WHAT YOU WILL DO >> In the entries that follow, the first line to write out is the one containing "ATOM 170 O O", and the last is the one containing "ATOM 222 C C". Reproduce that stretch exactly, with nothing before or after it.

[Entries taken from a collection]
>>>

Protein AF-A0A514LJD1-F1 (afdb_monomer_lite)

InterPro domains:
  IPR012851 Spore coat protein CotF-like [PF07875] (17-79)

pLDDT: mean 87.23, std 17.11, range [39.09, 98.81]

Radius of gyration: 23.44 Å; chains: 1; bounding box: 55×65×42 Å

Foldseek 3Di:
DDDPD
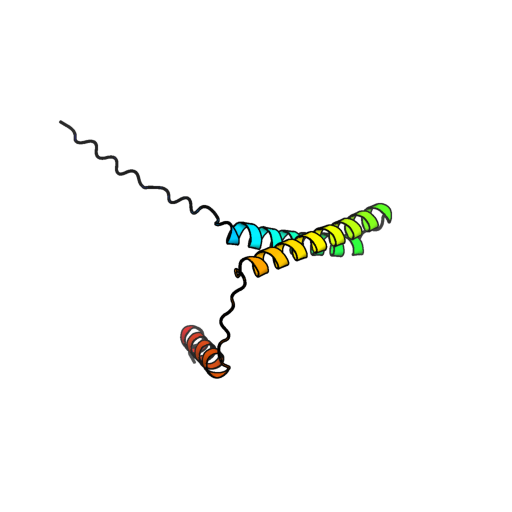DDPPPPPPPPQDPLNVLVVLLVVLQVLLVVLQVVLVPDPDVVSSVVSPVSSVVSVVSSVVSVVVCVVVCVPDDDPDDPVRVVVVVVVVCVVPPPD

Structure (mmCIF, N/CA/C/O backbone):
data_AF-A0A514LJD1-F1
#
_entry.id   AF-A0A514LJD1-F1
#
loop_
_atom_site.group_PDB
_atom_site.id
_atom_site.type_symbol
_atom_site.label_atom_id
_atom_site.label_alt_id
_atom_site.label_comp_id
_atom_site.label_asym_id
_atom_site.label_entity_id
_atom_site.label_seq_id
_atom_site.pdbx_PDB_ins_code
_atom_site.Cartn_x
_atom_site.Cartn_y
_atom_site.Cartn_z
_atom_site.occupancy
_atom_site.B_iso_or_equiv
_atom_site.auth_seq_id
_atom_site.auth_comp_id
_atom_site.auth_asym_id
_atom_site.auth_atom_id
_atom_site.pdbx_PDB_model_num
ATOM 1 N N . MET A 1 1 ? 37.863 45.514 -17.871 1.00 39.09 1 MET A N 1
ATOM 2 C CA . MET A 1 1 ? 36.870 44.521 -18.327 1.00 39.09 1 MET A CA 1
ATOM 3 C C . MET A 1 1 ? 36.950 43.354 -17.363 1.00 39.09 1 MET A C 1
ATOM 5 O O . MET A 1 1 ? 37.972 42.687 -17.336 1.00 39.09 1 MET A O 1
ATOM 9 N N . VAL A 1 2 ? 35.963 43.223 -16.476 1.00 41.66 2 VAL A N 1
ATOM 10 C CA . VAL A 1 2 ? 35.880 42.123 -15.506 1.00 41.66 2 VAL A CA 1
ATOM 11 C C . VAL A 1 2 ? 34.943 41.091 -16.117 1.00 41.66 2 VAL A C 1
ATOM 13 O O . VAL A 1 2 ? 33.771 41.387 -16.331 1.00 41.66 2 VAL A O 1
ATOM 16 N N . ASP A 1 3 ? 35.492 39.933 -16.466 1.00 47.62 3 ASP A N 1
ATOM 17 C CA . ASP A 1 3 ? 34.749 38.791 -16.992 1.00 47.62 3 ASP A CA 1
ATOM 18 C C . ASP A 1 3 ? 34.009 38.106 -15.833 1.00 47.62 3 ASP A C 1
ATOM 20 O O . ASP A 1 3 ? 34.594 37.403 -15.007 1.00 47.62 3 ASP A O 1
ATOM 24 N N . GLY A 1 4 ? 32.723 38.428 -15.698 1.00 45.94 4 GLY A N 1
ATOM 25 C CA . GLY A 1 4 ? 31.831 37.905 -14.670 1.00 45.94 4 GLY A CA 1
ATOM 26 C C . GLY A 1 4 ? 31.258 36.548 -15.067 1.00 45.94 4 GLY A C 1
ATOM 27 O O . GLY A 1 4 ? 30.087 36.451 -15.420 1.00 45.94 4 GLY A O 1
ATOM 28 N N . GLY A 1 5 ? 32.071 35.497 -14.991 1.00 45.44 5 GLY A N 1
ATOM 29 C CA . GLY A 1 5 ? 31.629 34.117 -15.188 1.00 45.44 5 GLY A CA 1
ATOM 30 C C . GLY A 1 5 ? 30.981 33.527 -13.933 1.00 45.44 5 GLY A C 1
ATOM 31 O O . GLY A 1 5 ? 31.613 32.748 -13.219 1.00 45.44 5 GLY A O 1
ATOM 32 N N . TYR A 1 6 ? 29.714 33.849 -13.662 1.00 46.00 6 TYR A N 1
ATOM 33 C CA . TYR A 1 6 ? 28.922 33.073 -12.704 1.00 46.00 6 TYR A CA 1
ATOM 34 C C . TYR A 1 6 ? 28.558 31.728 -13.344 1.00 46.00 6 TYR A C 1
ATOM 36 O O . TYR A 1 6 ? 27.629 31.629 -14.139 1.00 46.00 6 TYR A O 1
ATOM 44 N N . ARG A 1 7 ? 29.306 30.671 -13.005 1.00 54.78 7 ARG A N 1
ATOM 45 C CA . ARG A 1 7 ? 28.863 29.291 -13.238 1.00 54.78 7 ARG A CA 1
ATOM 46 C C . ARG A 1 7 ? 27.630 29.041 -12.372 1.00 54.78 7 ARG A C 1
ATOM 48 O O . ARG A 1 7 ? 27.764 28.818 -11.167 1.00 54.78 7 ARG A O 1
ATOM 55 N N . GLU A 1 8 ? 26.447 29.061 -12.977 1.00 50.94 8 GLU A N 1
ATOM 56 C CA . GLU A 1 8 ? 25.252 28.491 -12.361 1.00 50.94 8 GLU A CA 1
ATOM 57 C C . GLU A 1 8 ? 25.526 27.013 -12.070 1.00 50.94 8 GLU A C 1
ATOM 59 O O . GLU A 1 8 ? 25.662 26.179 -12.966 1.00 50.94 8 GLU A O 1
ATOM 64 N N . ARG A 1 9 ? 25.647 26.676 -10.785 1.00 57.81 9 ARG A N 1
ATOM 65 C CA . ARG A 1 9 ? 25.477 25.296 -10.344 1.00 57.81 9 ARG A CA 1
ATOM 66 C C . ARG A 1 9 ? 24.010 24.972 -10.581 1.00 57.81 9 ARG A C 1
ATOM 68 O O . ARG A 1 9 ? 23.164 25.463 -9.840 1.00 57.81 9 ARG A O 1
ATOM 75 N N . SER A 1 10 ? 23.707 24.173 -11.604 1.00 48.47 10 SER A N 1
ATOM 76 C CA . SER A 1 10 ? 22.369 23.608 -11.742 1.00 48.47 10 SER A CA 1
ATOM 77 C C . SER A 1 10 ? 22.103 22.782 -10.487 1.00 48.47 10 SER A C 1
ATOM 79 O O . SER A 1 10 ? 22.678 21.707 -10.300 1.00 48.47 10 SER A O 1
ATOM 81 N N . HIS A 1 11 ? 21.279 23.305 -9.587 1.00 51.09 11 HIS A N 1
ATOM 82 C CA . HIS A 1 11 ? 20.693 22.508 -8.530 1.00 51.09 11 HIS A CA 1
ATOM 83 C C . HIS A 1 11 ? 19.860 21.434 -9.231 1.00 51.09 11 HIS A C 1
ATOM 85 O O . HIS A 1 11 ? 18.782 21.727 -9.741 1.00 51.09 11 HIS A O 1
ATOM 91 N N . ILE A 1 12 ? 20.387 20.210 -9.334 1.00 55.72 12 ILE A N 1
ATOM 92 C CA . ILE A 1 12 ? 19.607 19.069 -9.806 1.00 55.72 12 ILE A CA 1
ATOM 93 C C . ILE A 1 12 ? 18.589 18.792 -8.704 1.00 55.72 12 ILE A C 1
ATOM 95 O O . ILE A 1 12 ? 18.849 18.058 -7.754 1.00 55.72 12 ILE A O 1
ATOM 99 N N . VAL A 1 13 ? 17.434 19.442 -8.800 1.00 56.66 13 VAL A N 1
ATOM 100 C CA . VAL A 1 13 ? 16.236 18.983 -8.116 1.00 56.66 13 VAL A CA 1
ATOM 101 C C . VAL A 1 13 ? 15.888 17.666 -8.796 1.00 56.66 13 VAL A C 1
ATOM 103 O O . VAL A 1 13 ? 15.422 17.647 -9.933 1.00 56.66 13 VAL A O 1
ATOM 106 N N . SER A 1 14 ? 16.204 16.550 -8.141 1.00 63.12 14 SER A N 1
ATOM 107 C CA . SER A 1 14 ? 15.747 15.237 -8.586 1.00 63.12 14 SER A CA 1
ATOM 108 C C . SER A 1 14 ? 14.238 15.186 -8.376 1.00 63.12 14 SER A C 1
ATOM 110 O O . SER A 1 14 ? 13.770 14.870 -7.284 1.00 63.12 14 SER A O 1
ATOM 112 N N . TYR A 1 15 ? 13.470 15.552 -9.399 1.00 65.44 15 TYR A N 1
ATOM 113 C CA . TYR A 1 15 ? 12.027 15.359 -9.392 1.00 65.44 15 TYR A CA 1
ATOM 114 C C . TYR A 1 15 ? 11.735 13.865 -9.215 1.00 65.44 15 TYR A C 1
ATOM 116 O O . TYR A 1 15 ? 12.319 13.033 -9.912 1.00 65.44 15 TYR A O 1
ATOM 124 N N . MET A 1 16 ? 10.857 13.518 -8.268 1.00 74.38 16 MET A N 1
ATOM 125 C CA . MET A 1 16 ? 10.353 12.149 -8.161 1.00 74.38 16 MET A CA 1
ATOM 126 C C . MET A 1 16 ? 9.706 11.777 -9.492 1.00 74.38 16 MET A C 1
ATOM 128 O O . MET A 1 16 ? 8.833 12.497 -9.979 1.00 74.38 16 MET A O 1
ATOM 132 N N . ASN A 1 17 ? 10.141 10.668 -10.088 1.00 89.12 17 ASN A N 1
ATOM 133 C CA . ASN A 1 17 ? 9.496 10.172 -11.294 1.00 89.12 17 ASN A CA 1
ATOM 134 C C . ASN A 1 17 ? 8.122 9.566 
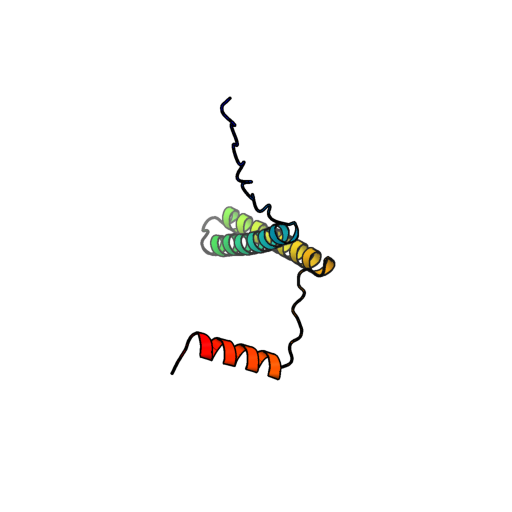-10.946 1.00 89.12 17 ASN A C 1
ATOM 136 O O . ASN A 1 17 ? 7.826 9.276 -9.784 1.00 89.12 17 ASN A O 1
ATOM 140 N N . GLU A 1 18 ? 7.272 9.369 -11.954 1.00 93.12 18 GLU A N 1
ATOM 141 C CA . GLU A 1 18 ? 5.914 8.840 -11.763 1.00 93.12 18 GLU A CA 1
ATOM 142 C C . GLU A 1 18 ? 5.906 7.497 -11.016 1.00 93.12 18 GLU A C 1
ATOM 144 O O . GLU A 1 18 ? 5.061 7.279 -10.149 1.00 93.12 18 GLU A O 1
ATOM 149 N N . GLN A 1 19 ? 6.881 6.625 -11.294 1.00 93.19 19 GLN A N 1
ATOM 150 C CA . GLN A 1 19 ? 7.029 5.341 -10.610 1.00 93.19 19 GLN A CA 1
ATOM 151 C C . GLN A 1 19 ? 7.295 5.528 -9.113 1.00 93.19 19 GLN A C 1
ATOM 153 O O . GLN A 1 19 ? 6.695 4.835 -8.295 1.00 93.19 19 GLN A O 1
ATOM 158 N N . ASN A 1 20 ? 8.144 6.482 -8.724 1.00 93.31 20 ASN A N 1
ATOM 159 C CA . ASN A 1 20 ? 8.392 6.791 -7.319 1.00 93.31 20 ASN A CA 1
ATOM 160 C C . ASN A 1 20 ? 7.143 7.354 -6.640 1.00 93.31 20 ASN A C 1
ATOM 162 O O . ASN A 1 20 ? 6.840 6.949 -5.522 1.00 93.31 20 ASN A O 1
ATOM 166 N N . ILE A 1 21 ? 6.408 8.244 -7.311 1.00 95.06 21 ILE A N 1
ATOM 167 C CA . ILE A 1 21 ? 5.175 8.833 -6.771 1.00 95.06 21 ILE A CA 1
ATOM 168 C C . ILE A 1 21 ? 4.135 7.742 -6.503 1.00 95.06 21 ILE A C 1
ATOM 170 O O . ILE A 1 21 ? 3.549 7.695 -5.425 1.00 95.06 21 ILE A O 1
ATOM 174 N N . VAL A 1 22 ? 3.923 6.841 -7.461 1.00 96.69 22 VAL A N 1
ATOM 175 C CA . VAL A 1 22 ? 2.939 5.762 -7.328 1.00 96.69 22 VAL A CA 1
ATOM 176 C C . VAL A 1 22 ? 3.368 4.733 -6.282 1.00 96.69 22 VAL A C 1
ATOM 178 O O . VAL A 1 22 ? 2.537 4.306 -5.481 1.00 96.69 22 VAL A O 1
ATOM 181 N N . SER A 1 23 ? 4.648 4.358 -6.242 1.00 95.75 23 SER A N 1
ATOM 182 C CA . SER A 1 23 ? 5.172 3.458 -5.207 1.00 95.75 23 SER A CA 1
ATOM 183 C C . SER A 1 23 ? 5.011 4.049 -3.808 1.00 95.75 23 SER A C 1
ATOM 185 O O . SER A 1 23 ? 4.572 3.352 -2.893 1.00 95.75 23 SER A O 1
ATOM 187 N N . GLU A 1 24 ? 5.291 5.342 -3.646 1.00 96.81 24 GLU A N 1
ATOM 188 C CA . GLU A 1 24 ? 5.091 6.031 -2.373 1.00 96.81 24 GLU A CA 1
ATOM 189 C C . GLU A 1 24 ? 3.606 6.111 -2.005 1.00 96.81 24 GLU A C 1
ATOM 191 O O . GLU A 1 24 ? 3.237 5.857 -0.861 1.00 96.81 24 GLU A O 1
ATOM 196 N N . ALA A 1 25 ? 2.726 6.369 -2.977 1.00 97.81 25 ALA A N 1
ATOM 197 C CA . ALA A 1 25 ? 1.285 6.388 -2.752 1.00 97.81 25 ALA A CA 1
ATOM 198 C C . ALA A 1 25 ? 0.737 5.010 -2.334 1.00 97.81 25 ALA A C 1
ATOM 200 O O . ALA A 1 25 ? -0.085 4.928 -1.416 1.00 97.81 25 ALA A O 1
ATOM 201 N N . ARG A 1 26 ? 1.226 3.918 -2.944 1.00 98.06 26 ARG A N 1
ATOM 202 C CA . ARG A 1 26 ? 0.916 2.535 -2.540 1.00 98.06 26 ARG A CA 1
ATOM 203 C C . ARG A 1 26 ? 1.338 2.267 -1.098 1.00 98.06 26 ARG A C 1
ATOM 205 O O . ARG A 1 26 ? 0.537 1.750 -0.319 1.00 98.06 26 ARG A O 1
ATOM 212 N N . ASN A 1 27 ? 2.574 2.619 -0.750 1.00 98.00 27 ASN A N 1
ATOM 213 C CA . ASN A 1 27 ? 3.126 2.399 0.586 1.00 98.00 27 ASN A CA 1
ATOM 214 C C . ASN A 1 27 ? 2.402 3.247 1.636 1.00 98.00 27 ASN A C 1
ATOM 216 O O . ASN A 1 27 ? 2.014 2.732 2.679 1.00 98.00 27 ASN A O 1
ATOM 220 N N . THR A 1 28 ? 2.137 4.517 1.332 1.00 98.50 28 THR A N 1
ATOM 221 C CA . THR A 1 28 ? 1.360 5.411 2.196 1.00 98.50 28 THR A CA 1
ATOM 222 C C . THR A 1 28 ? -0.033 4.840 2.456 1.00 98.50 28 THR A C 1
ATOM 224 O O . THR A 1 28 ? -0.451 4.748 3.607 1.00 98.50 28 THR A O 1
ATOM 227 N N . ALA A 1 29 ? -0.740 4.389 1.414 1.00 98.69 29 ALA A N 1
ATOM 228 C CA . ALA A 1 29 ? -2.058 3.778 1.568 1.00 98.69 29 ALA A CA 1
ATOM 229 C C . ALA A 1 29 ? -2.014 2.514 2.448 1.00 98.69 29 ALA A C 1
ATOM 231 O O . ALA A 1 29 ? -2.871 2.347 3.315 1.00 98.69 29 ALA A O 1
ATOM 232 N N . MET A 1 30 ? -0.997 1.662 2.279 1.00 98.56 30 MET A N 1
ATOM 233 C CA . MET A 1 30 ? -0.786 0.477 3.117 1.00 98.56 30 MET A CA 1
ATOM 234 C C . MET A 1 30 ? -0.570 0.843 4.591 1.00 98.56 30 MET A C 1
ATOM 236 O O . MET A 1 30 ? -1.241 0.297 5.468 1.00 98.56 30 MET A O 1
ATOM 240 N N . THR A 1 31 ? 0.339 1.780 4.865 1.00 98.62 31 THR A N 1
ATOM 241 C CA . THR A 1 31 ? 0.666 2.212 6.229 1.00 98.62 31 THR A CA 1
ATOM 242 C C . THR A 1 31 ? -0.542 2.847 6.905 1.00 98.62 31 THR A C 1
ATOM 244 O O . THR A 1 31 ? -0.885 2.464 8.019 1.00 98.62 31 THR A O 1
ATOM 247 N N . MET A 1 32 ? -1.264 3.734 6.214 1.00 98.62 32 MET A N 1
ATOM 248 C CA . MET A 1 32 ? -2.470 4.342 6.776 1.00 98.62 32 MET A 
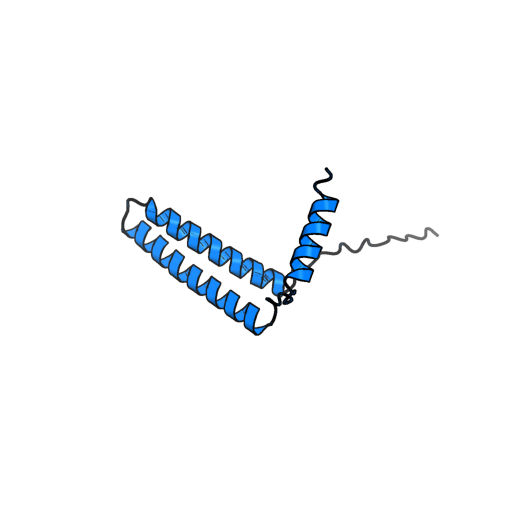CA 1
ATOM 249 C C . MET A 1 32 ? -3.554 3.297 7.070 1.00 98.62 32 MET A C 1
ATOM 251 O O . MET A 1 32 ? -4.221 3.388 8.104 1.00 98.62 32 MET A O 1
ATOM 255 N N . ALA A 1 33 ? -3.719 2.294 6.196 1.00 98.69 33 ALA A N 1
ATOM 256 C CA . ALA A 1 33 ? -4.669 1.211 6.431 1.00 98.69 33 ALA A CA 1
ATOM 257 C C . ALA A 1 33 ? -4.324 0.448 7.718 1.00 98.69 33 ALA A C 1
ATOM 259 O O . ALA A 1 33 ? -5.201 0.195 8.548 1.00 98.69 33 ALA A O 1
ATOM 260 N N . GLN A 1 34 ? -3.038 0.142 7.908 1.00 98.62 34 GLN A N 1
ATOM 261 C CA . GLN A 1 34 ? -2.532 -0.522 9.104 1.00 98.62 34 GLN A CA 1
ATOM 262 C C . GLN A 1 34 ? -2.715 0.337 10.362 1.00 98.62 34 GLN A C 1
ATOM 264 O O . GLN A 1 34 ? -3.186 -0.172 11.381 1.00 98.62 34 GLN A O 1
ATOM 269 N N . ASP A 1 35 ? -2.401 1.630 10.294 1.00 98.69 35 ASP A N 1
ATOM 270 C CA . ASP A 1 35 ? -2.549 2.570 11.409 1.00 98.69 35 ASP A CA 1
ATOM 271 C C . ASP A 1 35 ? -4.005 2.691 11.851 1.00 98.69 35 ASP A C 1
ATOM 273 O O . ASP A 1 35 ? -4.312 2.665 13.046 1.00 98.69 35 ASP A O 1
ATOM 277 N N . ASN A 1 36 ? -4.925 2.765 10.890 1.00 98.62 36 ASN A N 1
ATOM 278 C CA . ASN A 1 36 ? -6.350 2.834 11.168 1.00 98.62 36 ASN A CA 1
ATOM 279 C C . ASN A 1 36 ? -6.879 1.530 11.757 1.00 98.62 36 ASN A C 1
ATOM 281 O O . ASN A 1 36 ? -7.603 1.556 12.755 1.00 98.62 36 ASN A O 1
ATOM 285 N N . PHE A 1 37 ? -6.477 0.386 11.207 1.00 98.62 37 PHE A N 1
ATOM 286 C CA . PHE A 1 37 ? -6.849 -0.902 11.776 1.00 98.62 37 PHE A CA 1
ATOM 287 C C . PHE A 1 37 ? -6.349 -1.032 13.220 1.00 98.62 37 PHE A C 1
ATOM 289 O O . PHE A 1 37 ? -7.147 -1.294 14.119 1.00 98.62 37 PHE A O 1
ATOM 296 N N . ASN A 1 38 ? -5.068 -0.750 13.464 1.00 98.50 38 ASN A N 1
ATOM 297 C CA . ASN A 1 38 ? -4.462 -0.816 14.793 1.00 98.50 38 ASN A CA 1
ATOM 298 C C . ASN A 1 38 ? -5.122 0.150 15.780 1.00 98.50 38 ASN A C 1
ATOM 300 O O . ASN A 1 38 ? -5.427 -0.237 16.907 1.00 98.50 38 ASN A O 1
ATOM 304 N N . SER A 1 39 ? -5.401 1.383 15.348 1.00 98.19 39 SER A N 1
ATOM 305 C CA . SER A 1 39 ? -6.118 2.367 16.161 1.00 98.19 39 SER A CA 1
ATOM 306 C C . SER A 1 39 ? -7.491 1.840 16.563 1.00 98.19 39 SER A C 1
ATOM 308 O O . SER A 1 39 ? -7.861 1.930 17.726 1.00 98.19 39 SER A O 1
ATOM 310 N N . SER A 1 40 ? -8.235 1.210 15.648 1.00 98.31 40 SER A N 1
ATOM 311 C CA . SER A 1 40 ? -9.566 0.674 15.957 1.00 98.31 40 SER A CA 1
ATOM 312 C C . SER A 1 40 ? -9.569 -0.361 17.094 1.00 98.31 40 SER A C 1
ATOM 314 O O . SER A 1 40 ? -10.531 -0.416 17.863 1.00 98.31 40 SER A O 1
ATOM 316 N N . LEU A 1 41 ? -8.487 -1.134 17.256 1.00 97.81 41 LEU A N 1
ATOM 317 C CA . LEU A 1 41 ? -8.374 -2.165 18.292 1.00 97.81 41 LEU A CA 1
ATOM 318 C C . LEU A 1 41 ? -8.358 -1.580 19.711 1.00 97.81 41 LEU A C 1
ATOM 320 O O . LEU A 1 41 ? -8.795 -2.247 20.647 1.00 97.81 41 LEU A O 1
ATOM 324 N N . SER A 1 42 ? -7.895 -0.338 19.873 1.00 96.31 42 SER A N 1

<<<

RESPONSE FOR THIS EXERCISE >>
ATOM 170 O O . ILE A 1 21 ? 3.549 7.695 -5.425 1.00 95.06 21 ILE A O 1
ATOM 174 N N . VAL A 1 22 ? 3.923 6.841 -7.461 1.00 96.69 22 VAL A N 1
ATOM 175 C CA . VAL A 1 22 ? 2.939 5.762 -7.328 1.00 96.69 22 VAL A CA 1
ATOM 176 C C . VAL A 1 22 ? 3.368 4.733 -6.282 1.00 96.69 22 VAL A C 1
ATOM 178 O O . VAL A 1 22 ? 2.537 4.306 -5.481 1.00 96.69 22 VAL A O 1
ATOM 181 N N . SER A 1 23 ? 4.648 4.358 -6.242 1.00 95.75 23 SER A N 1
ATOM 182 C CA . SER A 1 23 ? 5.172 3.458 -5.207 1.00 95.75 23 SER A CA 1
ATOM 183 C C . SER A 1 23 ? 5.011 4.049 -3.808 1.00 95.75 23 SER A C 1
ATOM 185 O O . SER A 1 23 ? 4.572 3.352 -2.893 1.00 95.75 23 SER A O 1
ATOM 187 N N . GLU A 1 24 ? 5.291 5.342 -3.646 1.00 96.81 24 GLU A N 1
ATOM 188 C CA . GLU A 1 24 ? 5.091 6.031 -2.373 1.00 96.81 24 GLU A CA 1
ATOM 189 C C . GLU A 1 24 ? 3.606 6.111 -2.005 1.00 96.81 24 GLU A C 1
ATOM 191 O O . GLU A 1 24 ? 3.237 5.857 -0.861 1.00 96.81 24 GLU A O 1
ATOM 196 N N . ALA A 1 25 ? 2.726 6.369 -2.977 1.00 97.81 25 ALA A N 1
ATOM 197 C CA . ALA A 1 25 ? 1.285 6.388 -2.752 1.00 97.81 25 ALA A CA 1
ATOM 198 C C . ALA A 1 25 ? 0.737 5.010 -2.334 1.00 97.81 25 ALA A C 1
ATOM 200 O O . ALA A 1 25 ? -0.085 4.928 -1.416 1.00 97.81 25 ALA A O 1
ATOM 201 N N . ARG A 1 26 ? 1.226 3.918 -2.944 1.00 98.06 26 ARG A N 1
ATOM 202 C CA . ARG A 1 26 ? 0.916 2.535 -2.540 1.00 98.06 26 ARG A CA 1
ATOM 203 C C . ARG A 1 26 ? 1.338 2.267 -1.098 1.00 98.06 26 ARG A C 1
ATOM 205 O O . ARG A 1 26 ? 0.537 1.750 -0.319 1.00 98.06 26 ARG A O 1
ATOM 212 N N . ASN A 1 27 ? 2.574 2.619 -0.750 1.00 98.00 27 ASN A N 1
ATOM 213 C CA . ASN A 1 27 ? 3.126 2.399 0.586 1.00 98.00 27 ASN A CA 1
ATOM 214 C C . ASN A 1 27 ? 2.402 3.247 1.636 1.00 98.00 27 ASN A C 1
ATOM 216 O O . ASN A 1 27 ? 2.014 2.732 2.679 1.00 98.00 27 ASN A O 1
ATOM 220 N N . THR A 1 28 ? 2.137 4.517 1.332 1.00 98.50 28 THR A N 1
ATOM 221 C CA . THR A 1 28 ? 1.360 5.411 2.196 1.00 98.50 28 THR A CA 1
ATOM 222 C C . THR A 1 28 ? -0.033 4.840 2.456 1.00 98.50 28 THR A C 1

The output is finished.